§ TASK INPUT:
※ ※ ※

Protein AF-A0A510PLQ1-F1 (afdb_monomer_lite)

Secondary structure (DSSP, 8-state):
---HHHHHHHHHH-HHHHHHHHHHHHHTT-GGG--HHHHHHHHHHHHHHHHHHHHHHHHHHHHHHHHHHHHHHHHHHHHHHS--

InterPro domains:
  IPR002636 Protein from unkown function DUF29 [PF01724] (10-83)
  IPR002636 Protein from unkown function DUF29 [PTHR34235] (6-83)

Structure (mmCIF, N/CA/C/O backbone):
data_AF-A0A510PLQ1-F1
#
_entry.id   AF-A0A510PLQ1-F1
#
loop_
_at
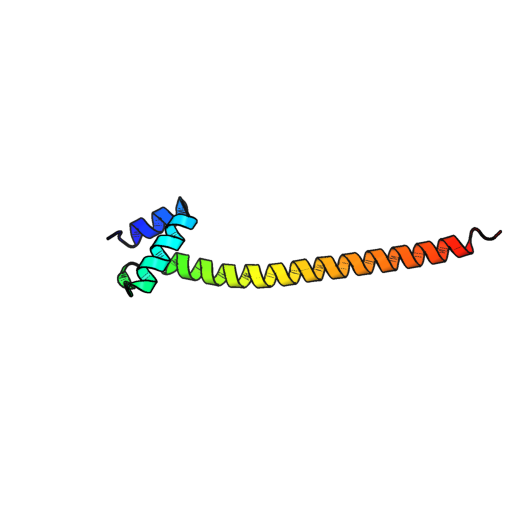om_site.group_PDB
_atom_site.id
_atom_site.type_symbol
_atom_site.label_atom_id
_atom_site.label_alt_id
_atom_site.label_comp_id
_atom_site.label_asym_id
_atom_site.label_entity_id
_atom_site.label_seq_id
_atom_site.pdbx_PDB_ins_code
_atom_site.Cartn_x
_atom_site.Cartn_y
_atom_site.Cartn_z
_atom_site.occupancy
_atom_site.B_iso_or_equiv
_atom_site.auth_seq_id
_atom_site.auth_comp_id
_atom_site.auth_asym_id
_atom_site.auth_atom_id
_atom_site.pdbx_PDB_model_num
ATOM 1 N N . MET A 1 1 ? -10.654 -2.446 26.753 1.00 54.62 1 MET A N 1
ATOM 2 C CA . MET A 1 1 ? -10.913 -2.198 25.322 1.00 54.62 1 MET A CA 1
ATOM 3 C C . MET A 1 1 ? -10.486 -0.775 25.036 1.00 54.62 1 MET A C 1
ATOM 5 O O . MET A 1 1 ? -10.946 0.118 25.740 1.00 54.62 1 MET A O 1
ATOM 9 N N . LEU A 1 2 ? -9.533 -0.592 24.123 1.00 61.94 2 LEU A N 1
ATOM 10 C CA . LEU A 1 2 ? -9.082 0.733 23.702 1.00 61.94 2 LEU A CA 1
ATOM 11 C C . LEU A 1 2 ? -10.236 1.410 22.952 1.00 61.94 2 LEU A C 1
ATOM 13 O O . LEU A 1 2 ? -10.887 0.788 22.119 1.00 61.94 2 LEU A O 1
ATOM 17 N N . GLY A 1 3 ? -10.549 2.656 23.301 1.00 79.50 3 GLY A N 1
ATOM 18 C CA . GLY
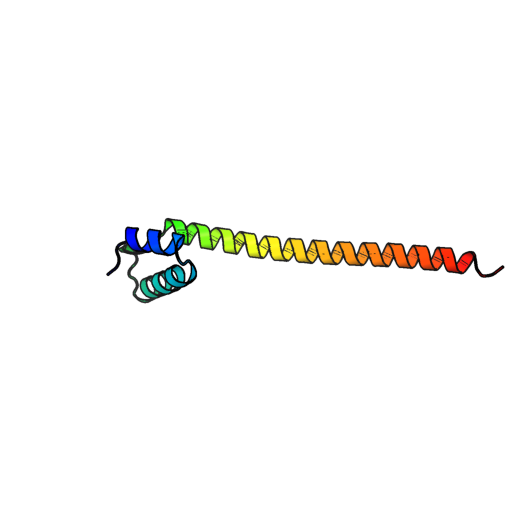 A 1 3 ? -11.540 3.428 22.552 1.00 79.50 3 GLY A CA 1
ATOM 19 C C . GLY A 1 3 ? -10.985 3.852 21.191 1.00 79.50 3 GLY A C 1
ATOM 20 O O . GLY A 1 3 ? -9.770 3.938 21.030 1.00 79.50 3 GLY A O 1
ATOM 21 N N . VAL A 1 4 ? -11.868 4.206 20.251 1.00 83.75 4 VAL A N 1
ATOM 22 C CA . VAL A 1 4 ? -11.507 4.693 18.899 1.00 83.75 4 VAL A CA 1
ATOM 23 C C . VAL A 1 4 ? -10.424 5.781 18.949 1.00 83.75 4 VAL A C 1
ATOM 25 O O . VAL A 1 4 ? -9.495 5.783 18.155 1.00 83.75 4 VAL A O 1
ATOM 28 N N . HIS A 1 5 ? -10.490 6.676 19.937 1.00 87.50 5 HIS A N 1
ATOM 29 C CA . HIS A 1 5 ? -9.512 7.752 20.109 1.00 87.50 5 HIS A CA 1
ATOM 30 C C . HIS A 1 5 ? -8.105 7.254 20.486 1.00 87.50 5 HIS A C 1
ATOM 32 O O . HIS A 1 5 ? -7.112 7.865 20.102 1.00 87.50 5 HIS A O 1
ATOM 38 N N . ALA A 1 6 ? -8.000 6.167 21.251 1.00 88.50 6 ALA A N 1
ATOM 39 C CA . ALA A 1 6 ? -6.704 5.577 21.566 1.00 88.50 6 ALA A CA 1
ATOM 40 C C . ALA A 1 6 ? -6.127 4.862 20.338 1.00 88.50 6 ALA A C 1
ATOM 42 O O . ALA A 1 6 ? -4.927 4.937 20.109 1.00 88.50 6 ALA A O 1
ATOM 43 N N . LEU A 1 7 ? -6.984 4.248 19.514 1.00 87.56 7 LEU A N 1
ATOM 44 C CA . LEU A 1 7 ? -6.572 3.653 18.245 1.00 87.56 7 LEU A CA 1
ATOM 45 C C . LEU A 1 7 ? -6.014 4.728 17.294 1.00 87.56 7 LEU A C 1
ATOM 47 O O . LEU A 1 7 ? -4.905 4.568 16.803 1.00 87.56 7 LEU A O 1
ATOM 51 N N . LYS A 1 8 ? -6.682 5.885 17.181 1.00 91.69 8 LYS A N 1
ATOM 52 C CA . LYS A 1 8 ? -6.168 7.053 16.440 1.00 91.69 8 LYS A CA 1
ATOM 53 C C . LYS A 1 8 ? -4.785 7.514 16.901 1.00 91.69 8 LYS A C 1
ATOM 55 O O . LYS A 1 8 ? -3.957 7.883 16.087 1.00 91.69 8 LYS A O 1
ATOM 60 N N . GLN A 1 9 ? -4.517 7.499 18.206 1.00 92.06 9 GLN A N 1
ATOM 61 C CA . GLN A 1 9 ? -3.195 7.874 18.721 1.00 92.06 9 GLN A CA 1
ATOM 62 C C . GLN A 1 9 ? -2.119 6.843 18.383 1.00 92.06 9 GLN A C 1
ATOM 64 O O . GLN A 1 9 ? -0.979 7.226 18.159 1.00 92.06 9 GLN A O 1
ATOM 69 N N . ILE A 1 10 ? -2.467 5.553 18.365 1.00 90.88 10 ILE A N 1
ATOM 70 C CA . ILE A 1 10 ? -1.521 4.498 17.990 1.00 90.88 10 ILE A CA 1
ATOM 71 C C . ILE A 1 10 ? -1.151 4.641 16.514 1.00 90.88 10 ILE A C 1
ATOM 73 O O . ILE A 1 10 ? 0.024 4.522 16.215 1.00 90.88 10 ILE A O 1
ATOM 77 N N . TYR A 1 11 ? -2.091 4.987 15.626 1.00 89.56 11 TYR A N 1
ATOM 78 C CA . TYR A 1 11 ? -1.788 5.243 14.210 1.00 89.56 11 TYR A CA 1
ATOM 79 C C . TYR A 1 11 ? -0.662 6.276 14.022 1.00 89.56 11 TYR A C 1
ATOM 81 O O . TYR A 1 11 ? 0.291 6.033 13.294 1.00 89.56 11 TYR A O 1
ATOM 89 N N . GLU A 1 12 ? -0.720 7.386 14.761 1.00 90.94 12 GLU A N 1
ATOM 90 C CA . GLU A 1 12 ? 0.272 8.471 14.684 1.00 90.94 12 GLU A CA 1
ATOM 91 C C . GLU A 1 12 ? 1.656 8.107 15.255 1.00 90.94 12 GLU A C 1
ATOM 93 O O . GLU A 1 12 ? 2.646 8.785 14.982 1.00 90.94 12 GLU A O 1
ATOM 98 N N . ILE A 1 13 ? 1.726 7.092 16.122 1.00 91.19 13 ILE A N 1
ATOM 99 C CA . ILE A 1 13 ? 2.934 6.748 16.889 1.00 91.19 13 ILE A CA 1
ATOM 100 C C . ILE A 1 13 ? 3.588 5.465 16.359 1.00 91.19 13 ILE A C 1
ATOM 102 O O . ILE A 1 13 ? 4.815 5.383 16.308 1.00 91.19 13 ILE A O 1
ATOM 106 N N . ASP A 1 14 ? 2.776 4.465 16.021 1.00 90.81 14 ASP A N 1
ATOM 107 C CA . ASP A 1 14 ? 3.171 3.124 15.593 1.00 90.81 14 ASP A CA 1
ATOM 108 C C . ASP A 1 14 ? 2.069 2.513 14.699 1.00 90.81 14 ASP A C 1
ATOM 110 O O . ASP A 1 14 ? 1.124 1.854 15.155 1.00 90.81 14 ASP A O 1
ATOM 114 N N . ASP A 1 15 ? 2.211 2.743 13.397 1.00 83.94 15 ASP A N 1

※ ※ ※

§ TASK:
Your answer should consist only of the lines above between the line holding "ATOM 20 O O" and the line holding "ATOM 73 O O", inclusive, each transcribed exactly.

§ RESULT OF THIS TASK:
ATOM 20 O O . GLY A 1 3 ? -9.770 3.938 21.030 1.00 79.50 3 GLY A O 1
ATOM 21 N N . VAL A 1 4 ? -11.868 4.206 20.251 1.00 83.75 4 VAL A N 1
ATOM 22 C CA . VAL A 1 4 ? -11.507 4.693 18.899 1.00 83.75 4 VAL A CA 1
ATOM 23 C C . VAL A 1 4 ? -10.424 5.781 18.949 1.00 83.75 4 VAL A C 1
ATOM 25 O O . VAL A 1 4 ? -9.495 5.783 18.155 1.00 83.75 4 VAL A O 1
ATOM 28 N N . HIS A 1 5 ? -10.490 6.676 19.937 1.00 87.50 5 HIS A N 1
ATOM 29 C CA . HIS A 1 5 ? -9.512 7.752 20.109 1.00 87.50 5 HIS A CA 1
ATOM 30 C C . HIS A 1 5 ? -8.105 7.254 20.486 1.00 87.50 5 HIS A C 1
ATOM 32 O O . HIS A 1 5 ? -7.112 7.865 20.102 1.00 87.50 5 HIS A O 1
ATOM 38 N N . ALA A 1 6 ? -8.000 6.167 21.251 1.00 88.50 6 ALA A N 1
ATOM 39 C CA . ALA A 1 6 ? -6.704 5.577 21.566 1.00 88.50 6 ALA A CA 1
ATOM 40 C C . ALA A 1 6 ? -6.127 4.862 20.338 1.00 88.50 6 ALA A C 1
ATOM 42 O O . ALA A 1 6 ? -4.927 4.937 20.109 1.00 88.50 6 ALA A O 1
ATOM 43 N N . LEU A 1 7 ? -6.984 4.248 19.514 1.00 87.56 7 LEU A N 1
ATOM 44 C CA . LEU A 1 7 ? -6.572 3.653 18.245 1.00 87.56 7 LEU A CA 1
ATOM 45 C C . LEU A 1 7 ? -6.014 4.728 17.294 1.00 87.56 7 LEU A C 1
ATOM 47 O O . LEU A 1 7 ? -4.905 4.568 16.803 1.00 87.56 7 LEU A O 1
ATOM 51 N N . LYS A 1 8 ? -6.682 5.885 17.181 1.00 91.69 8 LYS A N 1
ATOM 52 C CA . LYS A 1 8 ? -6.168 7.053 16.440 1.00 91.69 8 LYS A CA 1
ATOM 53 C C . LYS A 1 8 ? -4.785 7.514 16.901 1.00 91.69 8 LYS A C 1
ATOM 55 O O . LYS A 1 8 ? -3.957 7.883 16.087 1.00 91.69 8 LYS A O 1
ATOM 60 N N . GLN A 1 9 ? -4.517 7.499 18.206 1.00 92.06 9 GLN A N 1
ATOM 61 C CA . GLN A 1 9 ? -3.195 7.874 18.721 1.00 92.06 9 GLN A CA 1
ATOM 62 C C . GLN A 1 9 ? -2.119 6.843 18.383 1.00 92.06 9 GLN A C 1
ATOM 64 O O . GLN A 1 9 ? -0.979 7.226 18.159 1.00 92.06 9 GLN A O 1
ATOM 69 N N . ILE A 1 10 ? -2.467 5.553 18.365 1.00 90.88 10 ILE A N 1
ATOM 70 C CA . ILE A 1 10 ? -1.521 4.498 17.990 1.00 90.88 10 ILE A CA 1
ATOM 71 C C . ILE A 1 10 ? -1.151 4.641 16.514 1.00 90.88 10 ILE A C 1
ATOM 73 O O . ILE A 1 10 ? 0.024 4.522 16.215 1.00 90.88 10 ILE A O 1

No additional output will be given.